In electronic or photonic systems, double helical surface arc states are featured as a topological signature of Dirac points. Analogously to the quantum spin Hall effect, a Dirac sonic crystal can generate helical surface arcs if band inversion is introduced. Such a system can be effectively considered to exhibit the 2D quantum spin Hall effect for each \(k_z\) such that \(|k_z| \;<\; k_{{\mathrm{DP}}}\), which is characterized by a nontrivial \(Z_2\) number³⁹. Helical states that have opposite group velocities and angular momenta in certain \(k_z\) planes are distinct features of a nontrivial Z₂. In addition, the helical surface states show the nontrivial Z₂ charge carried by the Dirac point⁴⁵. Helical surface states not only can manifest interesting topological characteristics in theory but are also important in applications because the linear part of their dispersion enables transport with better efficiency and robustness. To realize pseudospin-polarized surface states, a zigzag interface was built by switching the positions of the large tubes and small tubes in one domain, as shown in Fig. 4a. In this domain, the energy of the \(A_1 \pm iS_1\) states is exchanged with that of the \(A_2 \pm iS_2\) states because the hopping terms \(t_a\) and \(t_b\) are swapped in Eq. (1), which can cause pseudospin inversion. This pseudospin inversion also gives rise to opposite pseudospin Chern numbers for the two different domains, leading to topological surface states. To measure the interface states, a point-like source was placed at the edge of the interface. The spatial field in Fig. 4b shows the propagating acoustic waves measured at the Dirac frequency, illustrating the up- and left-ward and the down- and left-ward branches of the surface waves. In the EFCs of the interface states [Fig. 4c], two branches of gapless interface modes appear at \(|k_z| < k_{{\mathrm{DP}}}\) between the Dirac points, with one moving along \(+ x\) and the other moving along \(- x\). Although the interface modes are very close to the projection of the bulk band at the Dirac frequency, they contain much higher amplitudes with respect to the bulk states. The interface band dispersions for \(k_z = 0\), \(0.2\pi /h\), and \(0.4\pi /h\) are shown in Fig. 4d. For these \(k_z\) planes, a pair of interface states connecting the upper and lower bulk states forms a linear cone spectrum in the gap area.

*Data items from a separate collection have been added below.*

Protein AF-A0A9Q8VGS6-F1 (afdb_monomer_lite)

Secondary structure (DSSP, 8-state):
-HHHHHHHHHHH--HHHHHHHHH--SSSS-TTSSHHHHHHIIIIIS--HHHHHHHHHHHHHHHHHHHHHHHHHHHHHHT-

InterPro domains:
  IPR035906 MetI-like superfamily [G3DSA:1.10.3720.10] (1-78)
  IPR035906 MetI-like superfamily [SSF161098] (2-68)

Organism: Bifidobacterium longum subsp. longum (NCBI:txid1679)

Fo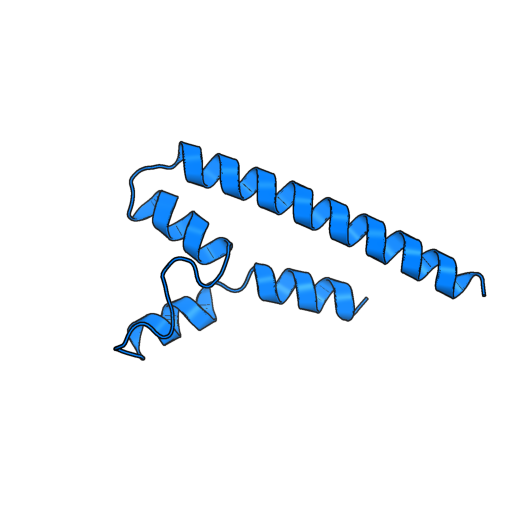ldseek 3Di:
DVVLCVVVVQLQDDVPLVVVVVVDPDPPRDCVNHLNSVLCCCVPVVVNPVVSVVSVVVVVVVSVVVVVVVVVVVVVVVVD

pLDDT: mean 73.27, std 8.5, range [53.22, 89.44]

Radius of gyration: 15.9 Å; chains: 1; bounding box: 38×22×47 Å

Sequence (80 aa):
ITVIFSIIGSFQLFNEPSILQNMVPGNAITTYYTPNMYAYNLSFSGNQSNYAAALAIVMAVITMAIAYIVQLNSLKEQMK

Structure (mmCIF, N/CA/C/O backbone):
data_AF-A0A9Q8VGS6-F1
#
_entry.id   AF-A0A9Q8VGS6-F1
#
loop_
_atom_site.group_PDB
_atom_site.id
_atom_site.type_symbol
_atom_site.label_atom_id
_atom_site.label_alt_id
_atom_site.label_comp_id
_atom_site.label_asym_id
_atom_site.label_entity_id
_atom_site.label_seq_id
_atom_site.pdbx_PDB_ins_code
_atom_site.Cartn_x
_atom_site.Cartn_y
_atom_site.Cartn_z
_atom_site.occupancy
_atom_site.B_iso_or_equiv
_atom_site.auth_seq_id
_atom_site.auth_comp_id
_atom_site.auth_asym_id
_atom_site.auth_atom_id
_atom_site.pdbx_PDB_model_num
ATOM 1 N N . ILE A 1 1 ? -3.594 6.957 15.478 1.00 64.50 1 ILE A N 1
ATOM 2 C CA . ILE A 1 1 ? -2.827 7.785 14.506 1.00 64.50 1 ILE A CA 1
ATOM 3 C C . ILE A 1 1 ? -1.656 6.993 13.913 1.00 64.50 1 ILE A C 1
ATOM 5 O O . ILE A 1 1 ? -1.620 6.836 12.700 1.00 64.50 1 ILE A O 1
ATOM 9 N N . THR A 1 2 ? -0.773 6.406 14.733 1.00 76.81 2 THR A N 1
ATOM 10 C CA . THR A 1 2 ? 0.373 5.574 14.296 1.00 76.81 2 THR A CA 1
ATOM 11 C C . THR A 1 2 ? -0.015 4.460 13.320 1.00 76.81 2 THR A C 1
ATOM 13 O O . THR A 1 2 ? 0.619 4.306 12.290 1.00 76.81 2 THR A O 1
ATOM 16 N N . VAL A 1 3 ? -1.123 3.757 13.577 1.00 76.00 3 VAL A N 1
ATOM 17 C CA . VAL A 1 3 ? -1.615 2.663 12.718 1.00 76.00 3 VAL A CA 1
ATOM 18 C C . VAL A 1 3 ? -1.915 3.126 11.285 1.00 76.00 3 VAL A C 1
ATOM 20 O O . VAL A 1 3 ? -1.507 2.468 10.336 1.00 76.00 3 VAL A O 1
ATOM 23 N N . ILE A 1 4 ? -2.577 4.276 11.110 1.00 73.50 4 ILE A N 1
ATOM 24 C CA . ILE A 1 4 ? -2.920 4.803 9.777 1.00 73.50 4 ILE A CA 1
ATOM 25 C C . ILE A 1 4 ? -1.647 5.170 9.013 1.00 73.50 4 ILE A C 1
ATOM 27 O O . ILE A 1 4 ? -1.477 4.761 7.868 1.00 73.50 4 ILE A O 1
ATOM 31 N N . PHE A 1 5 ? -0.741 5.914 9.652 1.00 77.12 5 PHE A N 1
ATOM 32 C CA . PHE A 1 5 ? 0.504 6.339 9.012 1.00 77.12 5 PHE A CA 1
ATOM 33 C C . PHE A 1 5 ? 1.430 5.166 8.691 1.00 77.12 5 PHE A C 1
ATOM 35 O O . PHE A 1 5 ? 2.045 5.175 7.630 1.00 77.12 5 PHE A O 1
ATOM 42 N N . SER A 1 6 ? 1.489 4.139 9.541 1.00 79.38 6 SER A N 1
ATOM 43 C CA . SER A 1 6 ? 2.252 2.922 9.253 1.00 79.38 6 SER A CA 1
ATOM 44 C C . SER A 1 6 ? 1.681 2.161 8.055 1.00 79.38 6 SER A C 1
ATOM 46 O O . SER A 1 6 ? 2.442 1.776 7.175 1.00 79.38 6 SER A O 1
ATOM 48 N N . ILE A 1 7 ? 0.355 2.003 7.966 1.00 76.88 7 ILE A N 1
ATOM 49 C CA . ILE A 1 7 ? -0.295 1.318 6.836 1.00 76.88 7 ILE A CA 1
ATOM 50 C C . ILE A 1 7 ? -0.059 2.085 5.527 1.00 76.88 7 ILE A C 1
ATOM 52 O O . ILE A 1 7 ? 0.395 1.502 4.544 1.00 76.88 7 ILE A O 1
ATOM 56 N N . ILE A 1 8 ? -0.322 3.396 5.514 1.00 79.69 8 ILE A N 1
ATOM 57 C CA . ILE A 1 8 ? -0.125 4.236 4.322 1.00 79.69 8 ILE A CA 1
ATOM 58 C C . ILE A 1 8 ? 1.355 4.268 3.924 1.00 79.69 8 ILE A C 1
ATOM 60 O O . ILE A 1 8 ? 1.670 4.102 2.746 1.00 79.69 8 ILE A O 1
ATOM 64 N N . GLY A 1 9 ? 2.257 4.423 4.898 1.00 77.12 9 GLY A N 1
ATOM 65 C CA . GLY A 1 9 ? 3.701 4.409 4.681 1.00 77.12 9 GLY A CA 1
ATOM 66 C C . GLY A 1 9 ? 4.165 3.119 4.010 1.00 77.12 9 GLY A C 1
ATOM 67 O O . GLY A 1 9 ? 4.840 3.184 2.988 1.00 77.12 9 GLY A O 1
ATOM 68 N N . SER A 1 10 ? 3.725 1.954 4.500 1.00 78.12 10 SER A N 1
ATOM 69 C CA . SER A 1 10 ? 4.063 0.659 3.896 1.00 78.12 10 SER A CA 1
ATOM 70 C C . SER A 1 10 ? 3.528 0.491 2.469 1.00 78.12 10 SER A C 1
ATOM 72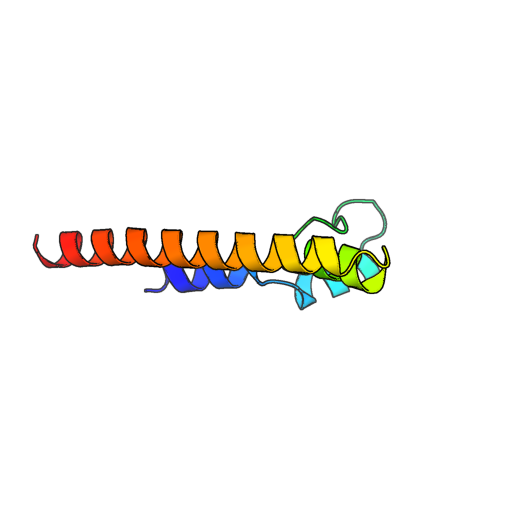 O O . SER A 1 10 ? 4.234 -0.049 1.621 1.00 78.12 10 SER A O 1
ATOM 74 N N . PHE A 1 11 ? 2.321 0.980 2.164 1.00 73.19 11 PHE A N 1
ATOM 75 C CA . PHE A 1 11 ? 1.773 0.930 0.800 1.00 73.19 11 PHE A CA 1
ATOM 76 C C . PHE A 1 11 ? 2.490 1.864 -0.181 1.00 73.19 11 PHE A C 1
ATOM 78 O O . PHE A 1 11 ? 2.498 1.597 -1.385 1.00 73.19 11 PHE A O 1
ATOM 85 N N . GLN A 1 12 ? 3.094 2.943 0.320 1.00 76.88 12 GLN A N 1
ATOM 86 C CA . GLN A 1 12 ? 3.804 3.922 -0.499 1.00 76.88 12 GLN A CA 1
ATOM 87 C C . GLN A 1 12 ? 5.310 3.652 -0.634 1.00 76.88 12 GLN A C 1
ATOM 89 O O . GLN A 1 12 ? 5.994 4.368 -1.371 1.00 76.88 12 GLN A O 1
ATOM 94 N N . LEU A 1 13 ? 5.834 2.615 0.025 1.00 78.12 13 LEU A N 1
ATOM 95 C CA . LEU A 1 13 ? 7.243 2.245 -0.071 1.00 78.12 13 LEU A CA 1
ATOM 96 C C . LEU A 1 13 ? 7.649 1.984 -1.524 1.00 78.12 13 LEU A C 1
ATOM 98 O O . LEU A 1 13 ? 7.149 1.075 -2.183 1.00 78.12 13 LEU A O 1
ATOM 102 N N . PHE A 1 14 ? 8.581 2.794 -2.020 1.00 74.00 14 PHE A N 1
ATOM 103 C CA . PHE A 1 14 ? 9.121 2.691 -3.376 1.00 74.00 14 PHE A CA 1
ATOM 104 C C . PHE A 1 14 ? 10.642 2.560 -3.355 1.00 74.00 14 PHE A C 1
ATOM 106 O O . PHE A 1 14 ? 11.200 1.667 -3.983 1.00 74.00 14 PHE A O 1
ATOM 113 N N . ASN A 1 15 ? 11.316 3.409 -2.579 1.00 68.81 15 ASN A N 1
ATOM 114 C CA . ASN A 1 15 ? 12.773 3.487 -2.564 1.00 68.81 15 ASN A CA 1
ATOM 115 C C . ASN A 1 15 ? 13.450 2.244 -1.974 1.00 68.81 15 ASN A C 1
ATOM 117 O O . ASN A 1 15 ? 14.390 1.725 -2.565 1.00 68.81 15 ASN A O 1
ATOM 121 N N . GLU A 1 16 ? 12.974 1.762 -0.827 1.00 70.94 16 GLU A N 1
ATOM 122 C CA . GLU A 1 16 ? 13.585 0.628 -0.122 1.00 70.94 16 GLU A CA 1
ATOM 123 C C . GLU A 1 16 ? 13.495 -0.685 -0.926 1.00 70.94 16 GLU A C 1
ATOM 125 O O . GLU A 1 16 ? 14.541 -1.294 -1.158 1.00 70.94 16 GLU A O 1
ATOM 130 N N . PRO A 1 17 ? 12.324 -1.104 -1.455 1.00 67.19 17 PRO A N 1
ATOM 131 C CA . PRO A 1 17 ? 12.254 -2.277 -2.322 1.00 67.19 17 PRO A CA 1
ATOM 132 C C . PRO A 1 17 ? 12.985 -2.077 -3.655 1.00 67.19 17 PRO A C 1
ATOM 134 O O . PRO A 1 17 ? 13.616 -3.012 -4.133 1.00 67.19 17 PRO A O 1
ATOM 137 N N . SER A 1 18 ? 12.948 -0.880 -4.251 1.00 67.94 18 SER A N 1
ATOM 138 C CA . SER A 1 18 ? 13.608 -0.613 -5.540 1.00 67.94 18 SER A CA 1
ATOM 139 C C . SER A 1 18 ? 15.133 -0.744 -5.448 1.00 67.94 18 SER A C 1
ATOM 141 O O . SER A 1 18 ? 15.762 -1.384 -6.292 1.00 67.94 18 SER A O 1
ATOM 143 N N . ILE A 1 19 ? 15.749 -0.215 -4.385 1.00 70.50 19 ILE A N 1
ATOM 144 C CA . ILE A 1 19 ? 17.195 -0.361 -4.162 1.00 70.50 19 ILE A CA 1
ATOM 145 C C . ILE A 1 19 ? 17.548 -1.812 -3.811 1.00 70.50 19 ILE A C 1
ATOM 147 O O . ILE A 1 19 ? 18.487 -2.365 -4.382 1.00 70.50 19 ILE A O 1
ATOM 151 N N . LEU A 1 20 ? 16.778 -2.461 -2.930 1.00 70.81 20 LEU A N 1
ATOM 152 C CA . LEU A 1 20 ? 17.040 -3.849 -2.537 1.00 70.81 20 LEU A CA 1
ATOM 153 C C . LEU A 1 20 ? 16.819 -4.844 -3.684 1.00 70.81 20 LEU A C 1
ATOM 155 O O . LEU A 1 20 ? 17.551 -5.824 -3.769 1.00 70.81 20 LEU A O 1
ATOM 159 N N . GLN A 1 21 ? 15.890 -4.583 -4.606 1.00 65.94 21 GLN A N 1
ATOM 160 C CA . GLN A 1 21 ? 15.702 -5.394 -5.813 1.00 65.94 21 GLN A CA 1
ATOM 161 C C . GLN A 1 21 ? 16.946 -5.391 -6.711 1.00 65.94 21 GLN A C 1
ATOM 163 O O . GLN A 1 21 ? 17.277 -6.416 -7.300 1.00 65.94 21 GLN A O 1
ATOM 168 N N . ASN A 1 22 ? 17.656 -4.263 -6.795 1.00 62.88 22 ASN A N 1
ATOM 169 C CA . ASN A 1 22 ? 18.907 -4.174 -7.551 1.00 62.88 22 ASN A CA 1
ATOM 170 C C . ASN A 1 22 ? 20.071 -4.902 -6.853 1.00 62.88 22 ASN A C 1
ATOM 172 O O . ASN A 1 22 ? 21.028 -5.296 -7.516 1.00 62.88 22 ASN A O 1
ATOM 176 N N . MET A 1 23 ? 20.000 -5.085 -5.529 1.00 61.84 23 MET A N 1
ATOM 177 C CA . MET A 1 23 ? 21.053 -5.721 -4.726 1.00 61.84 23 MET A CA 1
ATOM 178 C C . MET A 1 23 ? 20.795 -7.209 -4.436 1.00 61.84 23 MET A C 1
ATOM 180 O O . MET A 1 23 ? 21.746 -7.933 -4.147 1.00 61.84 23 MET A O 1
ATOM 184 N N . VAL A 1 24 ? 19.545 -7.683 -4.521 1.00 60.75 24 VAL A N 1
ATOM 185 C CA . VAL A 1 24 ? 19.156 -9.086 -4.297 1.00 60.75 24 VAL A CA 1
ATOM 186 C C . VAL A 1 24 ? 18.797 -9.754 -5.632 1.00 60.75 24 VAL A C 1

Fig. 4: Observation of helical interface states in the 3D Dirac sonic crystal.

a Schematic of the interface formed by swapping the large and small tubes. b Measured real-space interface wave propagation excited by a point-like source at the Dirac frequency. The position of the sound source is indicated by a red star. c Fourier-transformed equifrequency contours for the data in b. The black spheres represent the projections of the Dirac points. d Interface band dispersion for \(k_z = 0\), 0.2\(\pi /h\) and 0.4\(\pi /h\). The green solid lines represent the simulated interface states. The shaded areas represent the calculated projected bulk bands. e Schematic of the interface formed by swapping the large and small tubes and inverting the chirality of slanted tubes of the Weyl sonic crystal. f, g Equifrequency contours at f WP1 frequency and at g Dirac frequency.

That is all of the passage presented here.